IMFがパキスタンにキャピタルゲイン税対象範囲拡大を勧告
IMF(国際通貨基金)は、パキスタンにCGT(Capital Gain Tax:キャピタルゲイン課税)の対象を拡大し、仮想通貨、不動産、上場証券を含めるよう勧告したことが明らかになった。
30億ドル(約4,509億円)のスタンドバイ・アレンジメントに関するIMFとパキスタン当局の間で進行中の検討協議の中で、世界的な貸し手は、連邦歳入庁(FBR)に対し、仮想通貨を課税網に入れることで、CGTの範囲を拡大するよう勧告した。この勧告は、パキスタン当局に提供された技術支援報告書に報告されているように、資産の種類や保有期間にかかわらず、すべての利益が課税対象となることを保証するものであるとのこと。
IMFによる重要な勧告のひとつは、仮想通貨を課税網に組み入れ、キャピタルゲイン課税の対象となる資産の種類を拡大することで、この動きは、進化する金融環境に適応するために税制の枠組みを近代化するというIMFの姿勢を反映している。
IMFは、不動産と上場証券の課税標準を見直す必要性を強調し、所有期間にかかわらずこれらの資産のキャピタルゲインに課税するようパキスタンに促しており、これは、保有期間に応じて利益を非課税とする規定を廃止し、資本所得に一律に課税する方向への転換を示唆するものだ。
不動産開発業者に対する勧告も
もう一つの重要な提案は、不動産開発業者に対し、不動産権原が完成し登録される前に、不動産権益のすべての譲渡を追跡し報告する義務を課すことであり、これらの義務に従わない場合、罰則が課され、開発業者は未納税の二次的責任を負う可能性がある。
これらの勧告は、財政法案を通じて2024-25会計年度予算の一部となることが予想されており、統合されれば、IMFが提唱するように、パキスタンの歳入徴収努力を強化し、国際基準に沿った税制を実現できる可能性がある。

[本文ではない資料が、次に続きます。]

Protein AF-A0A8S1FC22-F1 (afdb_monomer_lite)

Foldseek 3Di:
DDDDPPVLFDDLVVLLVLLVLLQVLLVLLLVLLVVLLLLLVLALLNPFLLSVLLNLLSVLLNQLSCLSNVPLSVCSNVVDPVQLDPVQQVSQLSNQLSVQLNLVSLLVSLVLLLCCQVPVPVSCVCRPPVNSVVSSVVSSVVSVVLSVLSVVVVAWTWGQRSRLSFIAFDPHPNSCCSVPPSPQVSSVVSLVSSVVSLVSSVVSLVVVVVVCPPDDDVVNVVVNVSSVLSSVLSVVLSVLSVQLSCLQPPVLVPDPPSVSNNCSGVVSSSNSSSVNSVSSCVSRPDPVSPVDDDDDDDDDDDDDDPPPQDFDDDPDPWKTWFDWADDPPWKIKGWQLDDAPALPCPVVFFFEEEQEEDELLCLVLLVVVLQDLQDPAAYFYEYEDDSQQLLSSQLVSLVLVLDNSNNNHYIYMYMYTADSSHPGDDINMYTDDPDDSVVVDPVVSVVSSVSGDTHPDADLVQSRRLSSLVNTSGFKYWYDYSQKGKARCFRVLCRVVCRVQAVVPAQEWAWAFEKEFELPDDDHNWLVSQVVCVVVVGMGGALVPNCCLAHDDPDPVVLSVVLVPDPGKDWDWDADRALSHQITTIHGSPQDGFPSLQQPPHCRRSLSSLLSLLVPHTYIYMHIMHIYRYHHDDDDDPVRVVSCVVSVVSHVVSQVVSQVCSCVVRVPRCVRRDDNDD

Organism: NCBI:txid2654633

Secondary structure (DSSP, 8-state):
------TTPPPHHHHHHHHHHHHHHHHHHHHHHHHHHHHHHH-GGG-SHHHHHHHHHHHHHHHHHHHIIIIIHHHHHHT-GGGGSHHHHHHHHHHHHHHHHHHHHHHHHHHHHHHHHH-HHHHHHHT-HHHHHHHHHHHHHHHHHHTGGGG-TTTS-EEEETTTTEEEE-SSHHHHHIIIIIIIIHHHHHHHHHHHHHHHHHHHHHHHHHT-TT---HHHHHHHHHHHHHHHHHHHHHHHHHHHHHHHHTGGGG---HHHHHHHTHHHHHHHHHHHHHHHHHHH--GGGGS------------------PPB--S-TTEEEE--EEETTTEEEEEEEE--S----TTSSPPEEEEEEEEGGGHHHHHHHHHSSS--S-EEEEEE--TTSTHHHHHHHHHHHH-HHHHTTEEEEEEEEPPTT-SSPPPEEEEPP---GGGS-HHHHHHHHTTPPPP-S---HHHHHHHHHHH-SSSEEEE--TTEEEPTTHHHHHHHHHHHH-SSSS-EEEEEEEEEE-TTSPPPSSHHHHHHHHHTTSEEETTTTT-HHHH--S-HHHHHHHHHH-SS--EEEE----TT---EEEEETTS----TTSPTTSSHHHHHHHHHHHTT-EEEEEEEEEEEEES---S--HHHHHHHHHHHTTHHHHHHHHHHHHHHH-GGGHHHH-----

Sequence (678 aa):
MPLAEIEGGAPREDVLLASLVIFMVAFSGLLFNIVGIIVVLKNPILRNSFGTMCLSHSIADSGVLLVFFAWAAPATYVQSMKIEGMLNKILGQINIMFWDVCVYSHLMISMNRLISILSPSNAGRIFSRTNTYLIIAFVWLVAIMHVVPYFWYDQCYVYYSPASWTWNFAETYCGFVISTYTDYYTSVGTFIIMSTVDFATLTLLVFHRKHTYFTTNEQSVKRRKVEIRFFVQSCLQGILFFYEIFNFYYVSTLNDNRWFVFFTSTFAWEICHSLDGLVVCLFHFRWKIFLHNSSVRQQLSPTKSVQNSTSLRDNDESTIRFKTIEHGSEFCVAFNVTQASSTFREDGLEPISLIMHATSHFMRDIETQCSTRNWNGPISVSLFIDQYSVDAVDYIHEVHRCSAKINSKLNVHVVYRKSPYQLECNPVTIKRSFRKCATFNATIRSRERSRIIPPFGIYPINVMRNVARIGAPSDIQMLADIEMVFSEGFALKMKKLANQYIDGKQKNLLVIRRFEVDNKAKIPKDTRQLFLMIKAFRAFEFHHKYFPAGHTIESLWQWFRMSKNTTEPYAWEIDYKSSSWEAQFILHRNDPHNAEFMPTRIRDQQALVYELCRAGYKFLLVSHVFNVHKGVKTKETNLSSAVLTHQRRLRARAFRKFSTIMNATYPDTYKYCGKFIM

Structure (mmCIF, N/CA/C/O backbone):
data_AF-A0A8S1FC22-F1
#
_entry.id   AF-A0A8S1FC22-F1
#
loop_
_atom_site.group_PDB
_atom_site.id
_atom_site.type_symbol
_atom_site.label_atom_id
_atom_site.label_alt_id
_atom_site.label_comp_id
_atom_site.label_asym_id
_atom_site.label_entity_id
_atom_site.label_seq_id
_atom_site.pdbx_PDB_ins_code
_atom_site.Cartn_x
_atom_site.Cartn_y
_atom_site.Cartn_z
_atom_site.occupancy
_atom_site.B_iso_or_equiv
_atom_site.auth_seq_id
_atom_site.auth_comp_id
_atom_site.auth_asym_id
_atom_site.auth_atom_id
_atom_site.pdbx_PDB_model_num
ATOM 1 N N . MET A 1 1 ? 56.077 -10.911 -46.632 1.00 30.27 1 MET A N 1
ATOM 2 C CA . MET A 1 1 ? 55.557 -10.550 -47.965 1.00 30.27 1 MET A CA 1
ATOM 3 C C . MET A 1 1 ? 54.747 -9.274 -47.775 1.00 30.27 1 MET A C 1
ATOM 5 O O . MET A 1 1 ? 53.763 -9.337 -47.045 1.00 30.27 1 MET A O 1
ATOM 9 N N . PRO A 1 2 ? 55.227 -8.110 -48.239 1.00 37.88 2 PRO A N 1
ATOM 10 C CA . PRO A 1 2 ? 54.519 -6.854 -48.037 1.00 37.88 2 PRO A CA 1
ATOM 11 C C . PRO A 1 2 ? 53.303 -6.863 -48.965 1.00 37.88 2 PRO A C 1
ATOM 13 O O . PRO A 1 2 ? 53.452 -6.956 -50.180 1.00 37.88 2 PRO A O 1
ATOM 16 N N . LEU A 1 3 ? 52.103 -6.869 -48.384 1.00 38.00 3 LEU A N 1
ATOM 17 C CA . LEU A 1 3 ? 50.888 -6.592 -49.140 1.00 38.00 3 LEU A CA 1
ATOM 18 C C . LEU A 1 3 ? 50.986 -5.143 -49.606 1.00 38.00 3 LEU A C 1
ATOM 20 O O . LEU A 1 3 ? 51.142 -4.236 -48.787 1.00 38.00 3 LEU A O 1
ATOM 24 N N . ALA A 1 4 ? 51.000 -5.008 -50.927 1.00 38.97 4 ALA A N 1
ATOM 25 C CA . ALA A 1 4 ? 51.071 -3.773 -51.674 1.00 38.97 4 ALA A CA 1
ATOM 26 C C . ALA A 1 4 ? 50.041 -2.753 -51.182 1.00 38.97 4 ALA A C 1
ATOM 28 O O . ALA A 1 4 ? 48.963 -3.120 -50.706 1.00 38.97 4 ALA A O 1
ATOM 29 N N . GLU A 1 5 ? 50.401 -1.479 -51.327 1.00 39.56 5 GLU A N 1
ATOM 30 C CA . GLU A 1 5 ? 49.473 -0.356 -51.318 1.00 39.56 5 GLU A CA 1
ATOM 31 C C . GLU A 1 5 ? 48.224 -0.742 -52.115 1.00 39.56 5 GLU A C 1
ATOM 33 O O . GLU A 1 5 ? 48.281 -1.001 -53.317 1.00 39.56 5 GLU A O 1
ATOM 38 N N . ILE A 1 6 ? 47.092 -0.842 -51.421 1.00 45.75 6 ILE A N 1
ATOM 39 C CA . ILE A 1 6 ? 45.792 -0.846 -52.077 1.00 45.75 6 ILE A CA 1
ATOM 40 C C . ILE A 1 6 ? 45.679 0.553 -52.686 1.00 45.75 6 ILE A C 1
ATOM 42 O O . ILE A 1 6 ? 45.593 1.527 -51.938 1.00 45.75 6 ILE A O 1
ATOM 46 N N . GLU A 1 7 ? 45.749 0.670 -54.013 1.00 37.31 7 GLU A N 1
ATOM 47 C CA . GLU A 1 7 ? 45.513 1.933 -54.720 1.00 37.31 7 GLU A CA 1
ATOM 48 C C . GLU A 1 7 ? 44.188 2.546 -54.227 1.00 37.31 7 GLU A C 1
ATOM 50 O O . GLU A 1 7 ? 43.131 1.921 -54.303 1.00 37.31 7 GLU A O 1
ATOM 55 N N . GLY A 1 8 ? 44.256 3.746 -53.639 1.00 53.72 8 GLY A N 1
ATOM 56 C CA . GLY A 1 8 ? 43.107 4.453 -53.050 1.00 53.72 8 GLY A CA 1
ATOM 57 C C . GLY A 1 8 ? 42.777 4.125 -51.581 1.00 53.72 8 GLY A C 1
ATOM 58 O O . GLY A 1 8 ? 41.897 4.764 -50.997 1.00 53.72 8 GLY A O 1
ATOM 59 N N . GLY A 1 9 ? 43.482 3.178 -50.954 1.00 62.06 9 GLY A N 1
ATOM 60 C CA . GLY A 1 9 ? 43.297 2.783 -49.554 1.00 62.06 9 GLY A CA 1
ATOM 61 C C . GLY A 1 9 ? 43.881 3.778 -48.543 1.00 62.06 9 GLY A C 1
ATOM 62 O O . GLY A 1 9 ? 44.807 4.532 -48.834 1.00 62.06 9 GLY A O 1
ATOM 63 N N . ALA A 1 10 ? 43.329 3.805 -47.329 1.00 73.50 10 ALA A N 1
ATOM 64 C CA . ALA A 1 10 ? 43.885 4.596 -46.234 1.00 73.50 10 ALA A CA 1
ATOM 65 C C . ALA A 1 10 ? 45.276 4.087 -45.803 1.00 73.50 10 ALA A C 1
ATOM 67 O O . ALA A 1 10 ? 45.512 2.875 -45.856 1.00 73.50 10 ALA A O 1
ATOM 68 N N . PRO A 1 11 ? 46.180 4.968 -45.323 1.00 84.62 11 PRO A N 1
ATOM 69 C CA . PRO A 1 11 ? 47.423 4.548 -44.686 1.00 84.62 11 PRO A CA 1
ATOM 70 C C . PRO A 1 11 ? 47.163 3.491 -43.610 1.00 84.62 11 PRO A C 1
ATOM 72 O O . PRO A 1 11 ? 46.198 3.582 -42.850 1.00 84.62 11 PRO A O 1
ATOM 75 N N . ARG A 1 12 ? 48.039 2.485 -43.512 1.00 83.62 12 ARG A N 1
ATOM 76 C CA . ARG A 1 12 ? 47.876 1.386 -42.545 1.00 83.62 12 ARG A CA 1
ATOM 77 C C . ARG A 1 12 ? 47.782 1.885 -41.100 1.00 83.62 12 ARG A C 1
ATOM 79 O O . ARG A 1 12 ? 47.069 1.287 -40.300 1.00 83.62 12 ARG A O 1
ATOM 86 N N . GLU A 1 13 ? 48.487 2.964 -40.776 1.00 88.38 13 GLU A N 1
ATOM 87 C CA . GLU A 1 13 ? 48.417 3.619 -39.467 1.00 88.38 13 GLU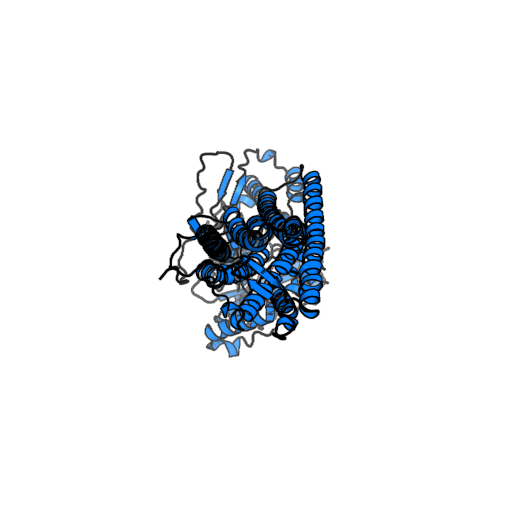 A CA 1
ATOM 88 C C . GLU A 1 13 ? 47.013 4.163 -39.183 1.00 88.38 13 GLU A C 1
ATOM 90 O O . GLU A 1 13 ? 46.466 3.899 -38.113 1.00 88.38 13 GLU A O 1
ATOM 95 N N . ASP A 1 14 ? 46.387 4.815 -40.166 1.00 90.44 14 ASP A N 1
ATOM 96 C CA . ASP A 1 14 ? 45.029 5.341 -40.028 1.00 90.44 14 ASP A CA 1
ATOM 97 C C . ASP A 1 14 ? 43.998 4.219 -39.870 1.00 90.44 14 ASP A C 1
ATOM 99 O O . ASP A 1 14 ? 43.098 4.318 -39.041 1.00 90.44 14 ASP A O 1
ATOM 103 N N . VAL A 1 15 ? 44.153 3.119 -40.615 1.00 90.75 15 VAL A N 1
ATOM 104 C CA . VAL A 1 15 ? 43.300 1.924 -40.485 1.00 90.75 15 VAL A CA 1
ATOM 105 C C . VAL A 1 15 ? 43.381 1.329 -39.079 1.00 90.75 15 VAL A C 1
ATOM 107 O O . VAL A 1 15 ? 42.358 0.989 -38.480 1.00 90.75 15 VAL A O 1
ATOM 110 N N . LEU A 1 16 ? 44.600 1.186 -38.548 1.00 92.06 16 LEU A N 1
ATOM 111 C CA . LEU A 1 16 ? 44.825 0.673 -37.198 1.00 92.06 16 LEU A CA 1
ATOM 112 C C . LEU A 1 16 ? 44.213 1.603 -36.151 1.00 92.06 16 LEU A C 1
ATOM 114 O O . LEU A 1 16 ? 43.573 1.125 -35.214 1.00 92.06 16 LEU A O 1
ATOM 118 N N . LEU A 1 17 ? 44.374 2.916 -36.328 1.00 94.50 17 LEU A N 1
ATOM 119 C CA . LEU A 1 17 ? 43.813 3.914 -35.429 1.00 94.50 17 LEU A CA 1
ATOM 120 C C . LEU A 1 17 ? 42.280 3.900 -35.463 1.00 94.50 17 LEU A C 1
ATOM 122 O O . LEU A 1 17 ? 41.659 3.836 -34.406 1.00 94.50 17 LEU A O 1
ATOM 126 N N . ALA A 1 18 ? 41.665 3.892 -36.647 1.00 94.19 18 ALA A N 1
ATOM 127 C CA . ALA A 1 18 ? 40.213 3.833 -36.804 1.00 94.19 18 ALA A CA 1
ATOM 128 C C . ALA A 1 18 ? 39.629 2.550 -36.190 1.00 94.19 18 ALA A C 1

さらに、これらの措置は、パキスタンの経済改革を支援するというIMFのコミットメントを反映して、IMF拡大基金制度の救済パッケージに組み込まれる可能性があるが、パキスタン当局と国民がこれらの勧告をどのように受け止めるかは、まだわからない。
一方で、IMFの技術支援報告書は、不動産取引から生じるキャピタルゲインの評価と徴税においてパキスタン当局が直面している課題を浮き彫りにしている。不動産が法的に完成する前に不動産権益を譲渡することで得られる利益は、適切な文書化や追跡の仕組みがないため、課税されないまま放置されることが多いとのこと。パキスタンがこれらの条件に同意すれば、IMFは、2023年夏にイスラマバードが確保した救済パッケージの最終トランシェとして、11億ドル(約1654.7億円)を支出する予定であるとのことだ。